(Extracted data entries)
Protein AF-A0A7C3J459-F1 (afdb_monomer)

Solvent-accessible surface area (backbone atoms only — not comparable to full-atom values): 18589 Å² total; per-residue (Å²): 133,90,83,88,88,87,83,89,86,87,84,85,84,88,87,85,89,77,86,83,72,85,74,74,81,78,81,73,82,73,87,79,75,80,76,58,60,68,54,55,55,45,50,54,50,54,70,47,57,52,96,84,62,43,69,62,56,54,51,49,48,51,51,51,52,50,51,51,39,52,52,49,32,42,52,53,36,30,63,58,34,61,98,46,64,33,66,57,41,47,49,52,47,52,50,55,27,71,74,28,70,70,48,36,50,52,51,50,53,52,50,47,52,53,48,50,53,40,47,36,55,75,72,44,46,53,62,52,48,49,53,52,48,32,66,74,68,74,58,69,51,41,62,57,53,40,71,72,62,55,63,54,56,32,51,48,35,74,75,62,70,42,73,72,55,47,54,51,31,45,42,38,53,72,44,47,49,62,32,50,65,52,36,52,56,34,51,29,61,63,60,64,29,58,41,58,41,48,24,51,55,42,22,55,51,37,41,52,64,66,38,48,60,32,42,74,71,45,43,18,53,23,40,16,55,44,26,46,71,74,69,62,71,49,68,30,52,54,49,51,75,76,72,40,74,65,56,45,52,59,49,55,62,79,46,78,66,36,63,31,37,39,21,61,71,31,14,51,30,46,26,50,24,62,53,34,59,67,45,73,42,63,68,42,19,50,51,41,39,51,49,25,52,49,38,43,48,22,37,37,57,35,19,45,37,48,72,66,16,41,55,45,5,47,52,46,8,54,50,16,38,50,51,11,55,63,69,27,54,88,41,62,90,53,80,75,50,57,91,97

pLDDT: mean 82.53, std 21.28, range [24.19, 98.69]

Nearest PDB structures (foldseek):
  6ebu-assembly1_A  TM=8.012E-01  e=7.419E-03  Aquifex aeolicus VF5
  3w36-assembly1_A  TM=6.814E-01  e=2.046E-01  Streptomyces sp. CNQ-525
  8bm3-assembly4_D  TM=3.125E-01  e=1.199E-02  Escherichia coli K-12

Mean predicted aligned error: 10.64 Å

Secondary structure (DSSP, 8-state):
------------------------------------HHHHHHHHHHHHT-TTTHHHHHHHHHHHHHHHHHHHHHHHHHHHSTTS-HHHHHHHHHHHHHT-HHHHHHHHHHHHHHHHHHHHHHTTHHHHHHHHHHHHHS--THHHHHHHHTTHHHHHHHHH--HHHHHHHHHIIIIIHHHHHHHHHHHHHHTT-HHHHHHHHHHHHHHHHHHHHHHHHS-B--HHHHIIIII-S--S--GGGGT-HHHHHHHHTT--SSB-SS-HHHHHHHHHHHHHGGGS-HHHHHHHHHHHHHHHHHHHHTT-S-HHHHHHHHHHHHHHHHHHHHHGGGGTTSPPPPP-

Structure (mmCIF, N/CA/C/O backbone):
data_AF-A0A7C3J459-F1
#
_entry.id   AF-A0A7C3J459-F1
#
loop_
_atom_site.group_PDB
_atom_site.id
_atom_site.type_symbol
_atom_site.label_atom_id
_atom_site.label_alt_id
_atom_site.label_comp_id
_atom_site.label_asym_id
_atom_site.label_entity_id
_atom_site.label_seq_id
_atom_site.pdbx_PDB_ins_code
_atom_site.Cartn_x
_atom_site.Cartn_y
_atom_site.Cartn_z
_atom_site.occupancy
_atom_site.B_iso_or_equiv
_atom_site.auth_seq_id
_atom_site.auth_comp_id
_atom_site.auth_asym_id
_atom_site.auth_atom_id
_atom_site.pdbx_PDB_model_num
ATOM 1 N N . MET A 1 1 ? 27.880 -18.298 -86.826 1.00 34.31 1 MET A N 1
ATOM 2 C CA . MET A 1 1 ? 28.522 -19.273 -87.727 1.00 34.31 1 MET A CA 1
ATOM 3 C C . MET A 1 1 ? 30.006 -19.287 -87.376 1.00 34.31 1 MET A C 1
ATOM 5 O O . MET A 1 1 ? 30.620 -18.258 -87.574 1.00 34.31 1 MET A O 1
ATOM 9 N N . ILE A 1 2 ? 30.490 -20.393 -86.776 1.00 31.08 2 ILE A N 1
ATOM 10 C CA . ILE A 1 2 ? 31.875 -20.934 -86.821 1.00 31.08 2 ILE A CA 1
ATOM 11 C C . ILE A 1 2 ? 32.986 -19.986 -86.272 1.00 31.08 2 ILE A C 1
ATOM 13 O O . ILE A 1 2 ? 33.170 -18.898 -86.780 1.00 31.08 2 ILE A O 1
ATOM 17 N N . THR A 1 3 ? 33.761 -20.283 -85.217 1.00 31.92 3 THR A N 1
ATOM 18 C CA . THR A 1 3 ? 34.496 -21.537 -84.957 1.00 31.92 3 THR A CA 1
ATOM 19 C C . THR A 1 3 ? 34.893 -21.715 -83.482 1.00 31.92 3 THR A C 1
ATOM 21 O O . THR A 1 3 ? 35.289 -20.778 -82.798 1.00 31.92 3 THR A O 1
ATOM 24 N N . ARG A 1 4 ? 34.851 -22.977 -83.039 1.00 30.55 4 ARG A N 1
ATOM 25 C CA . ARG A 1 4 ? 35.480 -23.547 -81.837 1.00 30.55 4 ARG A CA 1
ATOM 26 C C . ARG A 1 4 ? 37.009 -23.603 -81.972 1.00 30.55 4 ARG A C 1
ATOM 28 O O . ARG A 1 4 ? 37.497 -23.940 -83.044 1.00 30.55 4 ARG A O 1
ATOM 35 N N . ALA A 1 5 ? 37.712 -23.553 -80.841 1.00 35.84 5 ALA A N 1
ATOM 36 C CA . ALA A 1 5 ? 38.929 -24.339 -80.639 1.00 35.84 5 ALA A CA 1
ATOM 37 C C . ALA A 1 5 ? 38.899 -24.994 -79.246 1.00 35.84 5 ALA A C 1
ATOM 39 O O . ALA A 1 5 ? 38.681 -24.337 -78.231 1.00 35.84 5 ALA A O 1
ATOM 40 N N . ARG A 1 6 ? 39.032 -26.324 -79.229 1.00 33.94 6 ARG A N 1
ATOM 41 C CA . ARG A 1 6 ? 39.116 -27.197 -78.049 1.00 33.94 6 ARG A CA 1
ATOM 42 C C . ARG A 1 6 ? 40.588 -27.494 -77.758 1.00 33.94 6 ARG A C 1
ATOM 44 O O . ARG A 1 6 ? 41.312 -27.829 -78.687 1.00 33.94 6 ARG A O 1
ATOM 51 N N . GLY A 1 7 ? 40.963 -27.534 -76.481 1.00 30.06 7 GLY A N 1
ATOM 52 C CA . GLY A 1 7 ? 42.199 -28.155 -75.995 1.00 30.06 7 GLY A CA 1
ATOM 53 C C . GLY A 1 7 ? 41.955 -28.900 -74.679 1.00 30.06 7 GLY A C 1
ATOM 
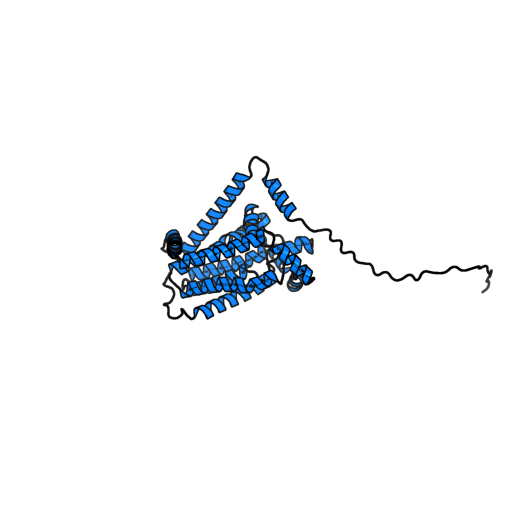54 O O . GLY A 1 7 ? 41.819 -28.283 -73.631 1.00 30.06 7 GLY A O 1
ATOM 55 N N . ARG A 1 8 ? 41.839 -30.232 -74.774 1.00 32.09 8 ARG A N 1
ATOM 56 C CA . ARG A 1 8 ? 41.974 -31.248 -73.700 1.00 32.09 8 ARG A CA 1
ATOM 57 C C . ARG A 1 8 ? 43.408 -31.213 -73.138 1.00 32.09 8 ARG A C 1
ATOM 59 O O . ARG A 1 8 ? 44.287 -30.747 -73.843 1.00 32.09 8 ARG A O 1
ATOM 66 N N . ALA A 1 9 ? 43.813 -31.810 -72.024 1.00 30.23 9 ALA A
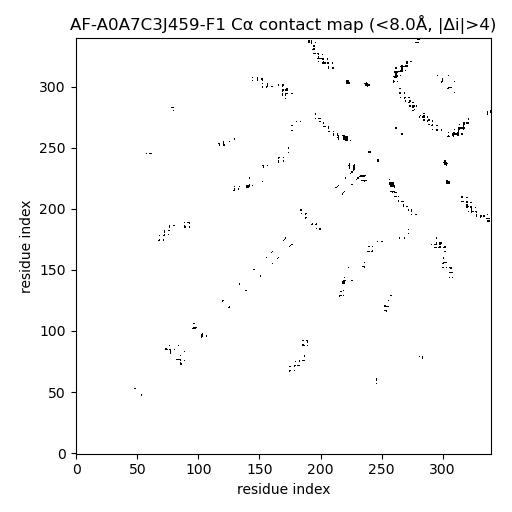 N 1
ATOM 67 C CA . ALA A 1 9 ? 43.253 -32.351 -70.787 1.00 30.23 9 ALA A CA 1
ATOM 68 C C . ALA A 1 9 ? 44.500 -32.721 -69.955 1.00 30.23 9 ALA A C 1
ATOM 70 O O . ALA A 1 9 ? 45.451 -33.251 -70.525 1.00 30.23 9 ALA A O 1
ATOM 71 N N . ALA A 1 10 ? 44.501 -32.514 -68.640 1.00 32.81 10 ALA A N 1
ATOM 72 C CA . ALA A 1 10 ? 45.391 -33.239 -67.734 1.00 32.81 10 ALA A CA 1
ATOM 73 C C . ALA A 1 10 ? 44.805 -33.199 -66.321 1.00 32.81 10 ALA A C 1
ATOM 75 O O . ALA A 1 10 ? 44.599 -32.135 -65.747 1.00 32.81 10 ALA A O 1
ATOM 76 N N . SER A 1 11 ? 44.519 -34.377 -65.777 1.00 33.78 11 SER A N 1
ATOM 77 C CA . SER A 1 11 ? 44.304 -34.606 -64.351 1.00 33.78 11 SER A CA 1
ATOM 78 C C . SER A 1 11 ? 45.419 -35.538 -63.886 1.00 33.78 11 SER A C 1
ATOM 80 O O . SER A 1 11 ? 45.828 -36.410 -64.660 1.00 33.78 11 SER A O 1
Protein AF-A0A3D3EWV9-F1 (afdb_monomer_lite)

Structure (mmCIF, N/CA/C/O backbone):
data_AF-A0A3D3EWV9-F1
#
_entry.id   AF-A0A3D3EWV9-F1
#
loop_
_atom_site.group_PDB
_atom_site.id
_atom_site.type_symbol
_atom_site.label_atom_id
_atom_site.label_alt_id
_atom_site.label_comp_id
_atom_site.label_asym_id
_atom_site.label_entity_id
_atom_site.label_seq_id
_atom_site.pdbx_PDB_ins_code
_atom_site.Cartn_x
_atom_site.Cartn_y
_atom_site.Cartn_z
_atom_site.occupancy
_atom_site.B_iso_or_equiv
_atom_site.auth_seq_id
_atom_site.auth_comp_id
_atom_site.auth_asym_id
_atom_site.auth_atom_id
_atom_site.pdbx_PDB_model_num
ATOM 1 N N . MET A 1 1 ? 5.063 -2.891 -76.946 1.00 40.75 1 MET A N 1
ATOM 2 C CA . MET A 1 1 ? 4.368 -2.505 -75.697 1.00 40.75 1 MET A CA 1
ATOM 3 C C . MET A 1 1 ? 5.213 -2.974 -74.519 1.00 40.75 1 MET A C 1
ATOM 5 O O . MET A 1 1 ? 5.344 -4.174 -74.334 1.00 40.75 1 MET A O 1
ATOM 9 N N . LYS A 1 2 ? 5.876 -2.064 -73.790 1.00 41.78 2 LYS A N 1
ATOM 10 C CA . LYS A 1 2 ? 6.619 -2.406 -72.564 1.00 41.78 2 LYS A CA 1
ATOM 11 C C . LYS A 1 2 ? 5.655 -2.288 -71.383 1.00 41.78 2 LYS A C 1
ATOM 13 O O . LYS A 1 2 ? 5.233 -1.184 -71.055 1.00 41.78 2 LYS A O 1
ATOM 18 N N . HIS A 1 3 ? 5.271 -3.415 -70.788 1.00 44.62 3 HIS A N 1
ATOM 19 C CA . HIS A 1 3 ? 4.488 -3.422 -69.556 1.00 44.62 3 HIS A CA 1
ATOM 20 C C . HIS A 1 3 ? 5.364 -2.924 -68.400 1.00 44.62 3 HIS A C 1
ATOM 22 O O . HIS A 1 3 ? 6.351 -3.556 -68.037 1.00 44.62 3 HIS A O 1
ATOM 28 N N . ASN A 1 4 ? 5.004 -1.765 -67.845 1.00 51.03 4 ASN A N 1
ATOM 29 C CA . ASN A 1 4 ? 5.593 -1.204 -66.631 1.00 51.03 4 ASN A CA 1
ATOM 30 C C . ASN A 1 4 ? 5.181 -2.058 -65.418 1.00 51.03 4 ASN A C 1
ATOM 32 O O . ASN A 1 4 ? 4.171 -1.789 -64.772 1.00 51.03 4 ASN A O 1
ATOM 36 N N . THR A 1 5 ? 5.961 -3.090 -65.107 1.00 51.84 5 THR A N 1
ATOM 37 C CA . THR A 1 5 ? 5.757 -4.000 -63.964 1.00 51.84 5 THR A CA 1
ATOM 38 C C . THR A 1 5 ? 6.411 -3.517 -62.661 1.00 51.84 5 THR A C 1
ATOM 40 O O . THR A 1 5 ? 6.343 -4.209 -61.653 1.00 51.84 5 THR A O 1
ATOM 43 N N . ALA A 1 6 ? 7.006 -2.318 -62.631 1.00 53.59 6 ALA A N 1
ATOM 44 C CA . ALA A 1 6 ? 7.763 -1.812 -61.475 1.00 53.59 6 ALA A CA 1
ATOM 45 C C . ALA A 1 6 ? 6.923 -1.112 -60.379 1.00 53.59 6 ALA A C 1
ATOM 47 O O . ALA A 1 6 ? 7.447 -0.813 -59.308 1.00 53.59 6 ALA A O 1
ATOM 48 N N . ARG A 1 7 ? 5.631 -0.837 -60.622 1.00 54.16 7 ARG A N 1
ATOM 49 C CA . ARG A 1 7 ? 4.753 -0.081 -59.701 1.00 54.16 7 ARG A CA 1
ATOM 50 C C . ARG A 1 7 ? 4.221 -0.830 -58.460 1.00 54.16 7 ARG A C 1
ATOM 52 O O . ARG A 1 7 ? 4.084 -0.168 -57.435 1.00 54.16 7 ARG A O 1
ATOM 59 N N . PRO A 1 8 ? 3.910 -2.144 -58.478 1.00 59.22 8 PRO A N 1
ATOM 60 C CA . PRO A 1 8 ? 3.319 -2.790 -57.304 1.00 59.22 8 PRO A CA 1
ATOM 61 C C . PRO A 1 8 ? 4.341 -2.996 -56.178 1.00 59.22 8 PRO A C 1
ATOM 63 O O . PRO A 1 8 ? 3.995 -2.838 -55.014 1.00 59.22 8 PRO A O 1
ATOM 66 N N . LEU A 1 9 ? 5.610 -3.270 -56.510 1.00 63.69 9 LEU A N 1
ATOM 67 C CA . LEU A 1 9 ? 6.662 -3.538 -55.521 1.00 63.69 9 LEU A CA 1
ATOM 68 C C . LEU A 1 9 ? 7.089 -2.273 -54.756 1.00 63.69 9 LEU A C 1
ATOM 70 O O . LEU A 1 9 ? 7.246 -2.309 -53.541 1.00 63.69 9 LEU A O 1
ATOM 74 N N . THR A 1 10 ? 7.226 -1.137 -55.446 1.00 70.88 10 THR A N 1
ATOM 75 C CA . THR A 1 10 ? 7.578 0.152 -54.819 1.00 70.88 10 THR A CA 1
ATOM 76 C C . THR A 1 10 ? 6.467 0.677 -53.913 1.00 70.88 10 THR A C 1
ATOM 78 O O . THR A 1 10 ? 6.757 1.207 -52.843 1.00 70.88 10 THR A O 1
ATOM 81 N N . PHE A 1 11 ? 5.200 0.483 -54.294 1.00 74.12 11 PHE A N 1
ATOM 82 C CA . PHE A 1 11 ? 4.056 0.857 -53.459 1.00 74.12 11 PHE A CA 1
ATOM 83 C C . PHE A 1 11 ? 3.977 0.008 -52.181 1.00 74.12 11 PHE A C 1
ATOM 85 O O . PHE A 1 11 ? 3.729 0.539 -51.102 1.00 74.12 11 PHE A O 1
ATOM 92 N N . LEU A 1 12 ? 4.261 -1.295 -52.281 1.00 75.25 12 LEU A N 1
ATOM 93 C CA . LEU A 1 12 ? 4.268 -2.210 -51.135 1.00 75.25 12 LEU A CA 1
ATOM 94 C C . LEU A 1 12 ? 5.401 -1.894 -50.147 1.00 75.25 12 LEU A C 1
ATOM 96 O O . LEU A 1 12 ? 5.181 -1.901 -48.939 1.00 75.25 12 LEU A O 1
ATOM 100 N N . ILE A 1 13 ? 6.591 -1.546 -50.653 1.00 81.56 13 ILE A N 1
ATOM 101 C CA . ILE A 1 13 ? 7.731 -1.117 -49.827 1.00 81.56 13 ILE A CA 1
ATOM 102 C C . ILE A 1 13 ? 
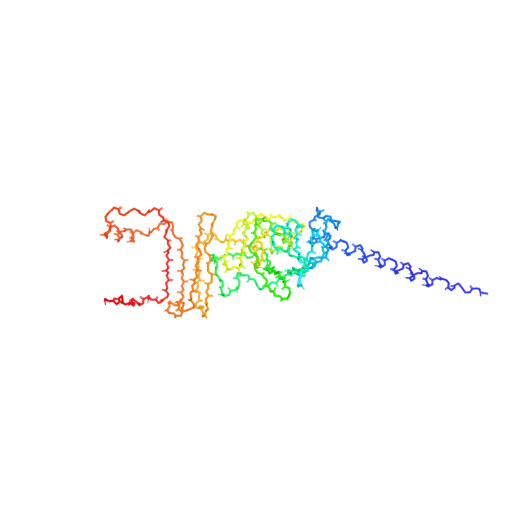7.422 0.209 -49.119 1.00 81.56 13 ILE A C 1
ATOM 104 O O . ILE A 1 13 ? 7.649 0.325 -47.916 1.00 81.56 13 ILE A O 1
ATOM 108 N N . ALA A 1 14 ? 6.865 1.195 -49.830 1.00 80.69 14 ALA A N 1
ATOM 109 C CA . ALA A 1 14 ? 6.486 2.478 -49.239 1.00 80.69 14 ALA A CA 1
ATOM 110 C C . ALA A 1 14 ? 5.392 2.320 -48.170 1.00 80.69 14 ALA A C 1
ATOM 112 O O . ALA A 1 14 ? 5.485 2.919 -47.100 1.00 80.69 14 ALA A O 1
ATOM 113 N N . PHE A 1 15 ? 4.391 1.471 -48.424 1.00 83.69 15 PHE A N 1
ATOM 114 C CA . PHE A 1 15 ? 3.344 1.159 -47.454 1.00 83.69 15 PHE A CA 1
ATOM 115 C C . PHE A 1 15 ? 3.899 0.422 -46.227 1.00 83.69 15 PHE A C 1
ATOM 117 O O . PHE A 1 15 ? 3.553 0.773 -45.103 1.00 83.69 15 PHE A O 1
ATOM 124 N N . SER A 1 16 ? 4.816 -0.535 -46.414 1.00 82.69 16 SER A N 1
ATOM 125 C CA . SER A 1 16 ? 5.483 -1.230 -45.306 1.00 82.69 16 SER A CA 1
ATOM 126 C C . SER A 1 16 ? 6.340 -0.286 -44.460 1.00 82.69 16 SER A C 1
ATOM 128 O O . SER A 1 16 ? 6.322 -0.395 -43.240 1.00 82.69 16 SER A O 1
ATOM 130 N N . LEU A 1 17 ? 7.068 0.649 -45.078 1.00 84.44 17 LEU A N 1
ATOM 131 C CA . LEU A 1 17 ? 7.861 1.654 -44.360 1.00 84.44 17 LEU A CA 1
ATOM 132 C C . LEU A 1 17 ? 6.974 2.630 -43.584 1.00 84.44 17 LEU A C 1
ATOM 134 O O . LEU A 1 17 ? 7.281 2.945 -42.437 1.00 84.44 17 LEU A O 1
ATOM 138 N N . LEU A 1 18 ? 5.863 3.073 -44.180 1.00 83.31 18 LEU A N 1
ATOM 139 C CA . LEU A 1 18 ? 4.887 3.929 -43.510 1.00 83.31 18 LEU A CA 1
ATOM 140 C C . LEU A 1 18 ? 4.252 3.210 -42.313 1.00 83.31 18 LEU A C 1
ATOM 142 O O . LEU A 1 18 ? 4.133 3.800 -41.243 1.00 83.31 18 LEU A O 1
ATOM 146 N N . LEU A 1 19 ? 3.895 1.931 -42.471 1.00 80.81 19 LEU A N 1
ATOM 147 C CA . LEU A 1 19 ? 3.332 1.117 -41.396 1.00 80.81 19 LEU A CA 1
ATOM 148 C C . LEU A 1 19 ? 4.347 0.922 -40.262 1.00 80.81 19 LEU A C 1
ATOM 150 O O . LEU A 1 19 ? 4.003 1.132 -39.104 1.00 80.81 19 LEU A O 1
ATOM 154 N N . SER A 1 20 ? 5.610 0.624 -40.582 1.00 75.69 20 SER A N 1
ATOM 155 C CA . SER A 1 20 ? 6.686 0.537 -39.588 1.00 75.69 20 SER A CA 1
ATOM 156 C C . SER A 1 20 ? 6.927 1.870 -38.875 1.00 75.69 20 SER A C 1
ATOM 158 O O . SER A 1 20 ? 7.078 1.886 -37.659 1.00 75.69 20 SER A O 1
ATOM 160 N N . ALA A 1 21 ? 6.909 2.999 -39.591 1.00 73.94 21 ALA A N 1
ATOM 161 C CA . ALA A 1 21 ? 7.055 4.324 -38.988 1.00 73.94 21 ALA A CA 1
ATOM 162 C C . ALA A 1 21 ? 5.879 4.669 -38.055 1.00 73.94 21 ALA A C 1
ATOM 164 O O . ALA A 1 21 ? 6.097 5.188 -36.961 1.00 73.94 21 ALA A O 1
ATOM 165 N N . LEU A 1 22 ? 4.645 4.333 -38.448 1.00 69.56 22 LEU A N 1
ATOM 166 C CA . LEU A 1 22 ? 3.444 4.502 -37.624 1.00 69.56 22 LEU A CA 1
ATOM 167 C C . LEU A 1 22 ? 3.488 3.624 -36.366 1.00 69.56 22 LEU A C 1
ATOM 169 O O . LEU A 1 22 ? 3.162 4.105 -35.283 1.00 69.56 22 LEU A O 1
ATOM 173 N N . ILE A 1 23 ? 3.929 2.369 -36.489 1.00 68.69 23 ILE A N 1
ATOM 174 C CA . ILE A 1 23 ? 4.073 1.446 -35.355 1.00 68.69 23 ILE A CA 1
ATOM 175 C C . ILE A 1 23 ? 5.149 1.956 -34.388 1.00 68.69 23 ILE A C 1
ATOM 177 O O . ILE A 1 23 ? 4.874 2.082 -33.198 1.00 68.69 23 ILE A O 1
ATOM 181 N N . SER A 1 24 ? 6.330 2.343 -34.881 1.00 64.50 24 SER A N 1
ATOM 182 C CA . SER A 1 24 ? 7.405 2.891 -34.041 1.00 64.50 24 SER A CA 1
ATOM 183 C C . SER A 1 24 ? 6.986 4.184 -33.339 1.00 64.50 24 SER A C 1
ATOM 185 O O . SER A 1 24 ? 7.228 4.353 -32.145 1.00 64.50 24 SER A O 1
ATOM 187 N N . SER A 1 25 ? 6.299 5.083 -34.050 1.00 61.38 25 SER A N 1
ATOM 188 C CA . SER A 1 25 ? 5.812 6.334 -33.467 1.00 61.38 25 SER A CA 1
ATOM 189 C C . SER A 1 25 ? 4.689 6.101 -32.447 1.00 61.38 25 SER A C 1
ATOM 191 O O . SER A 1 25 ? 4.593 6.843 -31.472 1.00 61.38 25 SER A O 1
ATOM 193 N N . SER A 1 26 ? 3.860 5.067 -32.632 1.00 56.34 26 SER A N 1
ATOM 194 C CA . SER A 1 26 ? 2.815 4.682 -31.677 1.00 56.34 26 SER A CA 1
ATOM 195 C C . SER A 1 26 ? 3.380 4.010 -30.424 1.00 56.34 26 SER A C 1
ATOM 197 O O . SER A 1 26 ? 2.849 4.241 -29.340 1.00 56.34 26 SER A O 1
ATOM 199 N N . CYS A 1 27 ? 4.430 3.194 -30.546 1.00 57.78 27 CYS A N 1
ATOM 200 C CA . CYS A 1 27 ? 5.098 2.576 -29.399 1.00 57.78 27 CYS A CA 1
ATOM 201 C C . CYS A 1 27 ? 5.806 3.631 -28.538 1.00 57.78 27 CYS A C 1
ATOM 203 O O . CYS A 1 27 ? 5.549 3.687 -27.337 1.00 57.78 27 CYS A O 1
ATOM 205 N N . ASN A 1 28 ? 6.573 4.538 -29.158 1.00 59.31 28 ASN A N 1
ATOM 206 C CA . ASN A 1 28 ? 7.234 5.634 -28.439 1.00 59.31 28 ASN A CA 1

PROBLEM DESCRIPTION.
Nothing but the lines above from the one containing "ATOM 67 C CA . ALA" through the one containing "ATOM 10 C CA . LYS" should appear in the answer, each repeated exactly.

RESPONSE TO THIS EXERCISE.
ATOM 67 C CA . ALA A 1 9 ? 43.253 -32.351 -70.787 1.00 30.23 9 ALA A CA 1
ATOM 68 C C . ALA A 1 9 ? 44.500 -32.721 -69.955 1.00 30.23 9 ALA A C 1
ATOM 70 O O . ALA A 1 9 ? 45.451 -33.251 -70.525 1.00 30.23 9 ALA A O 1
ATOM 71 N N . ALA A 1 10 ? 44.501 -32.514 -68.640 1.00 32.81 10 ALA A N 1
ATOM 72 C CA . ALA A 1 10 ? 45.391 -33.239 -67.734 1.00 32.81 10 ALA A CA 1
ATOM 73 C C . ALA A 1 10 ? 44.805 -33.199 -66.321 1.00 32.81 10 ALA A C 1
ATOM 75 O O . ALA A 1 10 ? 44.599 -32.135 -65.747 1.00 32.81 10 ALA A O 1
ATOM 76 N N . SER A 1 11 ? 44.519 -34.377 -65.777 1.00 33.78 11 SER A N 1
ATOM 77 C CA . SER A 1 11 ? 44.304 -34.606 -64.351 1.00 33.78 11 SER A CA 1
ATOM 78 C C . SER A 1 11 ? 45.419 -35.538 -63.886 1.00 33.78 11 SER A C 1
ATOM 80 O O . SER A 1 11 ? 45.828 -36.410 -64.660 1.00 33.78 11 SER A O 1
Protein AF-A0A3D3EWV9-F1 (afdb_monomer_lite)

Structure (mmCIF, N/CA/C/O backbone):
data_AF-A0A3D3EWV9-F1
#
_entry.id   AF-A0A3D3EWV9-F1
#
loop_
_atom_site.group_PDB
_atom_site.id
_atom_site.type_symbol
_atom_site.label_atom_id
_atom_site.label_alt_id
_atom_site.label_comp_id
_atom_site.label_asym_id
_atom_site.label_entity_id
_atom_site.label_seq_id
_atom_site.pdbx_PDB_ins_code
_atom_site.Cartn_x
_atom_site.Cartn_y
_atom_site.Cartn_z
_atom_site.occupancy
_atom_site.B_iso_or_equiv
_atom_site.auth_seq_id
_atom_site.auth_comp_id
_atom_site.auth_asym_id
_atom_site.auth_atom_id
_atom_site.pdbx_PDB_model_num
ATOM 1 N N . MET A 1 1 ? 5.063 -2.891 -76.946 1.00 40.75 1 MET A N 1
ATOM 2 C CA . MET A 1 1 ? 4.368 -2.505 -75.697 1.00 40.75 1 MET A CA 1
ATOM 3 C C . MET A 1 1 ? 5.213 -2.974 -74.519 1.00 40.75 1 MET A C 1
ATOM 5 O O . MET A 1 1 ? 5.344 -4.174 -74.334 1.00 40.75 1 MET A O 1
ATOM 9 N N . LYS A 1 2 ? 5.876 -2.064 -73.790 1.00 41.78 2 LYS A N 1
ATOM 10 C CA . LYS A 1 2 ? 6.619 -2.406 -72.564 1.00 41.78 2 LYS A CA 1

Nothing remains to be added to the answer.